◆ **Source data**
◆ ◆ ◆ ◆

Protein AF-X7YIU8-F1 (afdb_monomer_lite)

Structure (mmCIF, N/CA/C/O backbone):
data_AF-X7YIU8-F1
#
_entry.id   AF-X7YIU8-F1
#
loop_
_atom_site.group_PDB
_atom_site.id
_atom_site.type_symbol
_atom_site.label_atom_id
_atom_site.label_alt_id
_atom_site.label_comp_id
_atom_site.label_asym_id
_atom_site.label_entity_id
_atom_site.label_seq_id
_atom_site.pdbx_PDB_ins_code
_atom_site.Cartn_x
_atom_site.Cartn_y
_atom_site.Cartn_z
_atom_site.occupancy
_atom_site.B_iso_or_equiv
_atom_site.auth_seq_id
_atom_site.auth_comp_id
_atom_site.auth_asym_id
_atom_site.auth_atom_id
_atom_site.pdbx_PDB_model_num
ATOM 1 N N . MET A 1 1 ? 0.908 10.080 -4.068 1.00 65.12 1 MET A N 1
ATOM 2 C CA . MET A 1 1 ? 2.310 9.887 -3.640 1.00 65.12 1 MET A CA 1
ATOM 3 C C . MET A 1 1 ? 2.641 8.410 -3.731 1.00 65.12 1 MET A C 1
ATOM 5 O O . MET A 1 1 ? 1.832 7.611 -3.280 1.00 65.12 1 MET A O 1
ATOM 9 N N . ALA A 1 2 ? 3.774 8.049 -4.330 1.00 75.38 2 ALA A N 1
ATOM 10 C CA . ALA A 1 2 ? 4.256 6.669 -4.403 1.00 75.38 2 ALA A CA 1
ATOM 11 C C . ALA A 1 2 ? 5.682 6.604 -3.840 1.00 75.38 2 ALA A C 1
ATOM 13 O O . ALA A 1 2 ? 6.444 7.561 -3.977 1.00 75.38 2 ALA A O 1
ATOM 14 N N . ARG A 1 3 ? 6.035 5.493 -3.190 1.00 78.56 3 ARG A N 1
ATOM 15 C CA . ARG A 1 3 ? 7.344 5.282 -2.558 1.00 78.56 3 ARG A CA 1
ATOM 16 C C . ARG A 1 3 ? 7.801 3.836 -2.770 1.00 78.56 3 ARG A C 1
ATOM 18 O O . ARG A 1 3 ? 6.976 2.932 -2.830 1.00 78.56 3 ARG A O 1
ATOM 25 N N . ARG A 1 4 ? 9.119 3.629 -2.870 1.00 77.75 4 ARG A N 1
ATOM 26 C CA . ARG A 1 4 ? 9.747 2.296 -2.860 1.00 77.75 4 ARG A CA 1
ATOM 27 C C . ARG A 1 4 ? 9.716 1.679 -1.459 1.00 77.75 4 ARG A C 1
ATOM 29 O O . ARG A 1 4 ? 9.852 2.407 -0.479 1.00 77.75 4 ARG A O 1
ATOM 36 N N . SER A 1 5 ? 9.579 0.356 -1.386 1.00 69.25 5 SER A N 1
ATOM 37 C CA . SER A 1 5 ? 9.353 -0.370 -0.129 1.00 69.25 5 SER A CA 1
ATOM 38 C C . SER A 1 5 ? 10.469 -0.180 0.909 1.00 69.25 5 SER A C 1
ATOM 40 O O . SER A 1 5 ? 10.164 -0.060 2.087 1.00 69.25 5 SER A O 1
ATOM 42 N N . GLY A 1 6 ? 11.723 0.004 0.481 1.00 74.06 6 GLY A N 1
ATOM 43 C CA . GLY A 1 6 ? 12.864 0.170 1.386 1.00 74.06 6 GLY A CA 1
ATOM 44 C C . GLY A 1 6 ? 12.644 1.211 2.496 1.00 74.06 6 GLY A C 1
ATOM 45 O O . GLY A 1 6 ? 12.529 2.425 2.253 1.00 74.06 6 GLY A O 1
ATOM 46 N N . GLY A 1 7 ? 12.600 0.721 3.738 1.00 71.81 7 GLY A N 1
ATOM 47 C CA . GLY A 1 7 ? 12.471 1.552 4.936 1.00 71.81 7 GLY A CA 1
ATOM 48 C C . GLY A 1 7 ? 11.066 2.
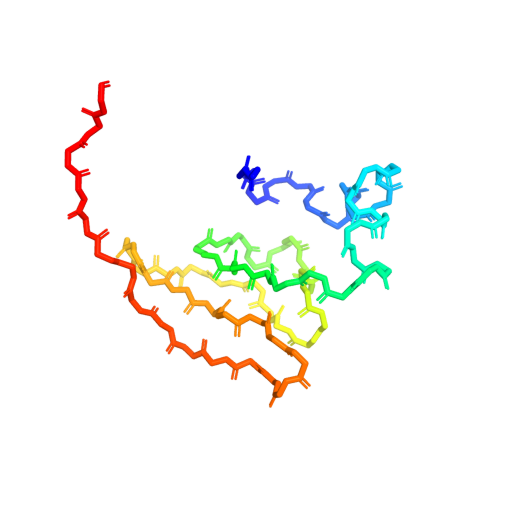119 5.156 1.00 71.81 7 GLY A C 1
ATOM 49 O O . GLY A 1 7 ? 10.929 3.163 5.804 1.00 71.81 7 GLY A O 1
ATOM 50 N N . LEU A 1 8 ? 10.025 1.467 4.624 1.00 74.56 8 LEU A N 1
ATOM 51 C CA . LEU A 1 8 ? 8.641 1.931 4.753 1.00 74.56 8 LEU A CA 1
ATOM 52 C C . LEU A 1 8 ? 8.200 2.059 6.216 1.00 74.56 8 LEU A C 1
ATOM 54 O O . LEU A 1 8 ? 7.538 3.029 6.570 1.00 74.56 8 LEU A O 1
ATOM 58 N N . THR A 1 9 ? 8.624 1.134 7.079 1.00 75.75 9 THR A N 1
ATOM 59 C CA . THR A 1 9 ? 8.273 1.157 8.506 1.00 75.75 9 THR A CA 1
ATOM 60 C C . THR A 1 9 ? 8.733 2.442 9.198 1.00 75.75 9 THR A C 1
ATOM 62 O O . THR A 1 9 ? 7.979 3.019 9.973 1.00 75.75 9 THR A O 1
ATOM 65 N N . ARG A 1 10 ? 9.926 2.960 8.873 1.00 79.19 10 ARG A N 1
ATOM 66 C CA . ARG A 1 10 ? 10.385 4.264 9.391 1.00 79.19 10 ARG A CA 1
ATOM 67 C C . ARG A 1 10 ? 9.656 5.426 8.724 1.00 79.19 10 ARG A C 1
ATOM 69 O O . ARG A 1 10 ? 9.309 6.396 9.383 1.00 79.19 10 ARG A O 1
ATOM 76 N N . ALA A 1 11 ? 9.390 5.302 7.426 1.00 81.44 11 ALA A N 1
ATOM 77 C CA . ALA A 1 11 ? 8.692 6.317 6.649 1.00 81.44 11 ALA A CA 1
ATOM 78 C C . ALA A 1 11 ? 7.285 6.619 7.164 1.00 81.44 11 ALA A C 1
ATOM 80 O O . ALA A 1 11 ? 6.833 7.750 7.052 1.00 81.44 11 ALA A O 1
ATOM 81 N N . MET A 1 12 ? 6.590 5.630 7.728 1.00 79.06 12 MET A N 1
ATOM 82 C CA . MET A 1 12 ? 5.237 5.819 8.261 1.00 79.06 12 MET A CA 1
ATOM 83 C C . MET A 1 12 ? 5.170 6.817 9.425 1.00 79.06 12 MET A C 1
ATOM 85 O O . MET A 1 12 ? 4.078 7.266 9.759 1.00 79.06 12 MET A O 1
ATOM 89 N N . PHE A 1 13 ? 6.314 7.178 10.012 1.00 83.31 13 PHE A N 1
ATOM 90 C CA . PHE A 1 13 ? 6.419 8.207 11.046 1.00 83.31 13 PHE A CA 1
ATOM 91 C C . PHE A 1 13 ? 6.755 9.598 10.488 1.00 83.31 13 PHE A C 1
ATOM 93 O O . PHE A 1 13 ? 6.755 10.567 11.242 1.00 83.31 13 PHE A O 1
ATOM 100 N N . GLU A 1 14 ? 7.016 9.723 9.183 1.00 89.62 14 GLU A N 1
ATOM 101 C CA . GLU A 1 14 ? 7.181 11.030 8.547 1.00 89.62 14 GLU A CA 1
ATOM 102 C C . GLU A 1 14 ? 5.858 11.812 8.633 1.00 89.62 14 GLU A C 1
ATOM 104 O O . GLU A 1 14 ? 4.808 11.243 8.308 1.00 89.62 14 GLU A O 1
ATOM 109 N N . PRO A 1 15 ? 5.878 13.112 8.995 1.00 91.38 15 PRO A N 1
ATOM 110 C CA . PRO A 1 15 ? 4.670 13.874 9.324 1.00 91.38 15 PRO A CA 1
ATOM 111 C C . PRO A 1 15 ? 3.568 13.787 8.265 1.00 91.38 15 PRO A C 1
ATOM 113 O O . PRO A 1 15 ? 2.402 13.597 8.586 1.00 91.38 15 PRO A O 1
ATOM 116 N N . LEU A 1 16 ? 3.933 13.857 6.982 1.00 91.19 16 LEU A N 1
ATOM 117 C CA . LEU A 1 16 ? 2.971 13.767 5.885 1.00 91.19 16 LEU A CA 1
ATOM 118 C C . LEU A 1 16 ? 2.261 12.404 5.839 1.00 91.19 16 LEU A C 1
ATOM 120 O O . LEU A 1 16 ? 1.044 12.345 5.677 1.00 91.19 16 LEU A O 1
ATOM 124 N N . LEU A 1 17 ? 3
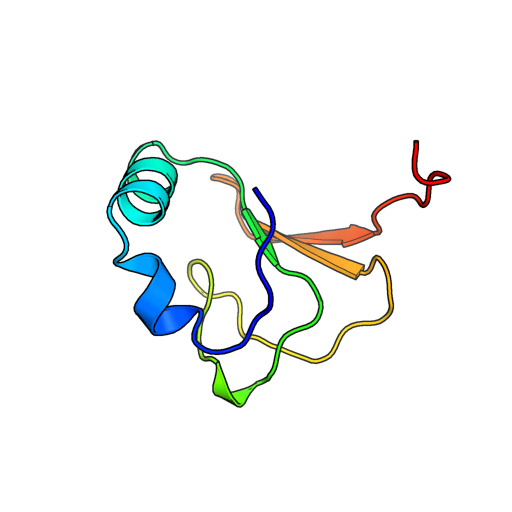.013 11.308 5.963 1.00 87.31 17 LEU A N 1
ATOM 125 C CA . LEU A 1 17 ? 2.467 9.952 5.875 1.00 87.31 17 LEU A CA 1
ATOM 126 C C . LEU A 1 17 ? 1.658 9.598 7.125 1.00 87.31 17 LEU A C 1
ATOM 128 O O . LEU A 1 17 ? 0.607 8.964 7.003 1.00 87.31 17 LEU A O 1
ATOM 132 N N . ALA A 1 18 ? 2.101 10.071 8.292 1.00 88.44 18 ALA A N 1
ATOM 133 C CA . ALA A 1 18 ? 1.355 9.968 9.538 1.00 88.44 18 ALA A CA 1
ATOM 134 C C . ALA A 1 18 ? -0.017 10.654 9.417 1.00 88.44 18 ALA A C 1
ATOM 136 O O . ALA A 1 18 ? -1.041 9.999 9.613 1.00 88.44 18 ALA A O 1
ATOM 137 N N . THR A 1 19 ? -0.063 11.910 8.961 1.00 91.75 19 THR A N 1
ATOM 138 C CA . THR A 1 19 ? -1.327 12.640 8.769 1.00 91.75 19 THR A CA 1
ATOM 139 C C . THR A 1 19 ? -2.242 11.958 7.747 1.00 91.75 19 THR A C 1
ATOM 141 O O . THR A 1 19 ? -3.443 11.832 7.975 1.00 91.75 19 THR A O 1
ATOM 144 N N . MET A 1 20 ? -1.709 11.462 6.624 1.00 90.25 20 MET A N 1
ATOM 145 C CA . MET A 1 20 ? -2.517 10.724 5.637 1.00 90.25 20 MET A CA 1
ATOM 146 C C . MET A 1 20 ? -3.142 9.456 6.235 1.00 90.25 20 MET A C 1
ATOM 148 O O . MET A 1 20 ? -4.293 9.122 5.939 1.00 90.25 20 MET A O 1
ATOM 152 N N . ARG A 1 21 ? -2.398 8.752 7.095 1.00 85.19 21 ARG A N 1
ATOM 153 C CA . ARG A 1 21 ? -2.905 7.585 7.819 1.00 85.19 21 ARG A CA 1
ATOM 154 C C . ARG A 1 21 ? -3.983 7.978 8.833 1.00 85.19 21 ARG A C 1
ATOM 156 O O . ARG A 1 21 ? -5.006 7.300 8.891 1.00 85.19 21 ARG A O 1
ATOM 163 N N . GLU A 1 22 ? -3.790 9.059 9.584 1.00 87.94 22 GLU A N 1
ATOM 164 C CA . GLU A 1 22 ? -4.769 9.572 10.557 1.00 87.94 22 GLU A CA 1
ATOM 165 C C . GLU A 1 22 ? -6.082 10.011 9.896 1.00 87.94 22 GLU A C 1
ATOM 167 O O . GLU A 1 22 ? -7.163 9.684 10.383 1.00 87.94 22 GLU A O 1
ATOM 172 N N . LEU A 1 23 ? -6.010 10.657 8.728 1.00 92.19 23 LEU A N 1
ATOM 173 C CA . LEU A 1 23 ? -7.189 11.037 7.937 1.00 92.19 23 LEU A CA 1
ATOM 174 C C . LEU A 1 23 ? -7.924 9.828 7.325 1.00 92.19 23 LEU A C 1
ATOM 176 O O . LEU A 1 23 ? -9.031 9.962 6.791 1.00 92.19 23 LEU A O 1
ATOM 180 N N . GLY A 1 24 ? -7.340 8.630 7.416 1.00 88.31 24 GLY A N 1
ATOM 181 C CA . GLY A 1 24 ? -7.904 7.393 6.888 1.00 88.31 24 GLY A CA 1
ATOM 182 C C . GLY A 1 24 ? -7.886 7.336 5.364 1.00 88.31 24 GLY A C 1
ATOM 183 O O . GLY A 1 24 ? -8.828 6.815 4.761 1.00 88.31 24 GLY A O 1
ATOM 184 N N . CYS A 1 25 ? -6.839 7.883 4.738 1.00 91.31 25 CYS A N 1
ATOM 185 C CA . CYS A 1 25 ? -6.606 7.702 3.311 1.00 91.31 25 CYS A CA 1
ATOM 186 C C . CYS A 1 25 ? -6.473 6.209 2.970 1.00 91.31 25 CYS A C 1
ATOM 188 O O . CYS A 1 25 ? -5.887 5.431 3.723 1.00 91.31 25 CYS A O 1
ATOM 190 N N . MET A 1 26 ? -6.987 5.816 1.802 1.00 92.69 26 MET A N 1
ATOM 191 C CA . MET A 1 26 ? -6.749 4.474 1.270 1.00 92.69 26 MET A CA 1
ATOM 192 C C . MET A 1 26 ? -5.275 4.315 0
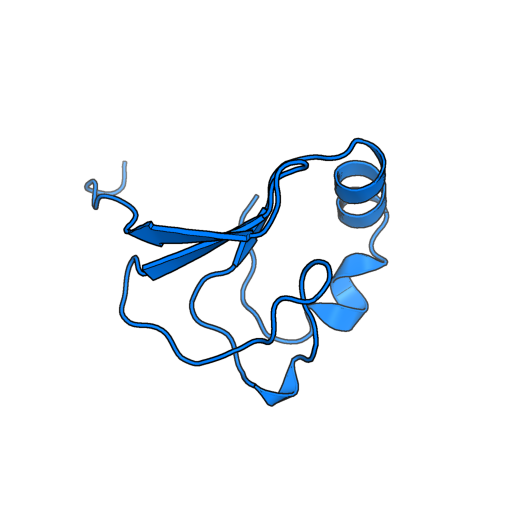.889 1.00 92.69 26 MET A C 1
ATOM 194 O O . MET A 1 26 ? -4.661 5.247 0.364 1.00 92.69 26 MET A O 1
ATOM 198 N N . GLY A 1 27 ? -4.727 3.125 1.117 1.00 91.38 27 GLY A N 1
ATOM 199 C CA . GLY A 1 27 ? -3.350 2.781 0.766 1.00 91.38 27 GLY A CA 1
ATOM 200 C C . GLY A 1 27 ? -3.308 1.629 -0.227 1.00 91.38 27 GLY A C 1
ATOM 201 O O . GLY A 1 27 ? -4.068 0.677 -0.092 1.00 91.38 27 GLY A O 1
ATOM 202 N N . LEU A 1 28 ? -2.413 1.686 -1.211 1.00 92.50 28 LEU A N 1
ATOM 203 C CA . LEU A 1 28 ? -2.132 0.557 -2.097 1.00 92.50 28 LEU A CA 1
ATOM 204 C C . LEU A 1 28 ? -0.739 0.013 -1.788 1.00 92.50 28 LEU A C 1
ATOM 206 O O . LEU A 1 28 ? 0.261 0.703 -1.988 1.00 92.50 28 LEU A O 1
ATOM 210 N N . VAL A 1 29 ? -0.684 -1.233 -1.327 1.00 91.50 29 VAL A N 1
ATOM 211 C CA . VAL A 1 29 ? 0.564 -1.959 -1.089 1.00 91.50 29 VAL A CA 1
ATOM 212 C C . VAL A 1 29 ? 0.852 -2.834 -2.305 1.00 91.50 29 VAL A C 1
ATOM 214 O O . VAL A 1 29 ? 0.107 -3.770 -2.577 1.00 91.50 29 VAL A O 1
ATOM 217 N N . MET A 1 30 ? 1.905 -2.518 -3.056 1.00 92.31 30 MET A N 1
ATOM 218 C CA . MET A 1 30 ? 2.372 -3.332 -4.188 1.00 92.31 30 MET A CA 1
ATOM 219 C C . MET A 1 30 ? 3.526 -4.247 -3.748 1.00 92.31 30 MET A C 1
ATOM 221 O O . MET A 1 30 ? 3.733 -4.435 -2.551 1.00 92.31 30 MET A O 1
ATOM 225 N N . SER A 1 31 ? 4.261 -4.832 -4.699 1.00 90.81 31 SER A N 1
ATOM 226 C CA . SER A 1 31 ? 5.433 -5.663 -4.398 1.00 90.81 31 SER A CA 1
ATOM 227 C C . SER A 1 31 ? 6.392 -4.947 -3.441 1.00 90.81 31 SER A C 1
ATOM 229 O O . SER A 1 31 ? 6.830 -3.828 -3.717 1.00 90.81 31 SER A O 1
ATOM 231 N N . ALA A 1 32 ? 6.712 -5.607 -2.333 1.00 86.75 32 ALA A N 1
ATOM 232 C CA . ALA A 1 32 ? 7.570 -5.091 -1.274 1.00 86.75 32 ALA A CA 1
ATOM 233 C C . ALA A 1 32 ? 8.430 -6.218 -0.691 1.00 86.75 32 ALA A C 1
ATOM 235 O O . ALA A 1 32 ? 8.090 -7.396 -0.829 1.00 86.75 32 ALA A O 1
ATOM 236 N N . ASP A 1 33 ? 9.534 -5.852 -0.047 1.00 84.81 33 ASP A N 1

◆ ◆ ◆ ◆

◆ **Work task**
Look above for the line with "ATOM 40 O O"; retype exactly that line, every line after it up to the line with "ATOM 45 O O", and that line too, nothing else.

◆ **Result of this exercise**
ATOM 40 O O . SER A 1 5 ? 10.164 -0.060 2.087 1.00 69.25 5 SER A O 1
ATOM 42 N N . GLY A 1 6 ? 11.723 0.004 0.481 1.00 74.06 6 GLY A N 1
ATOM 43 C CA . GLY A 1 6 ? 12.864 0.170 1.386 1.00 74.06 6 GLY A CA 1
ATOM 44 C C . GLY A 1 6 ? 12.644 1.211 2.496 1.00 74.06 6 GLY A C 1
ATOM 45 O O . GLY A 1 6 ? 12.529 2.425 2.253 1.00 74.06 6 GLY A O 1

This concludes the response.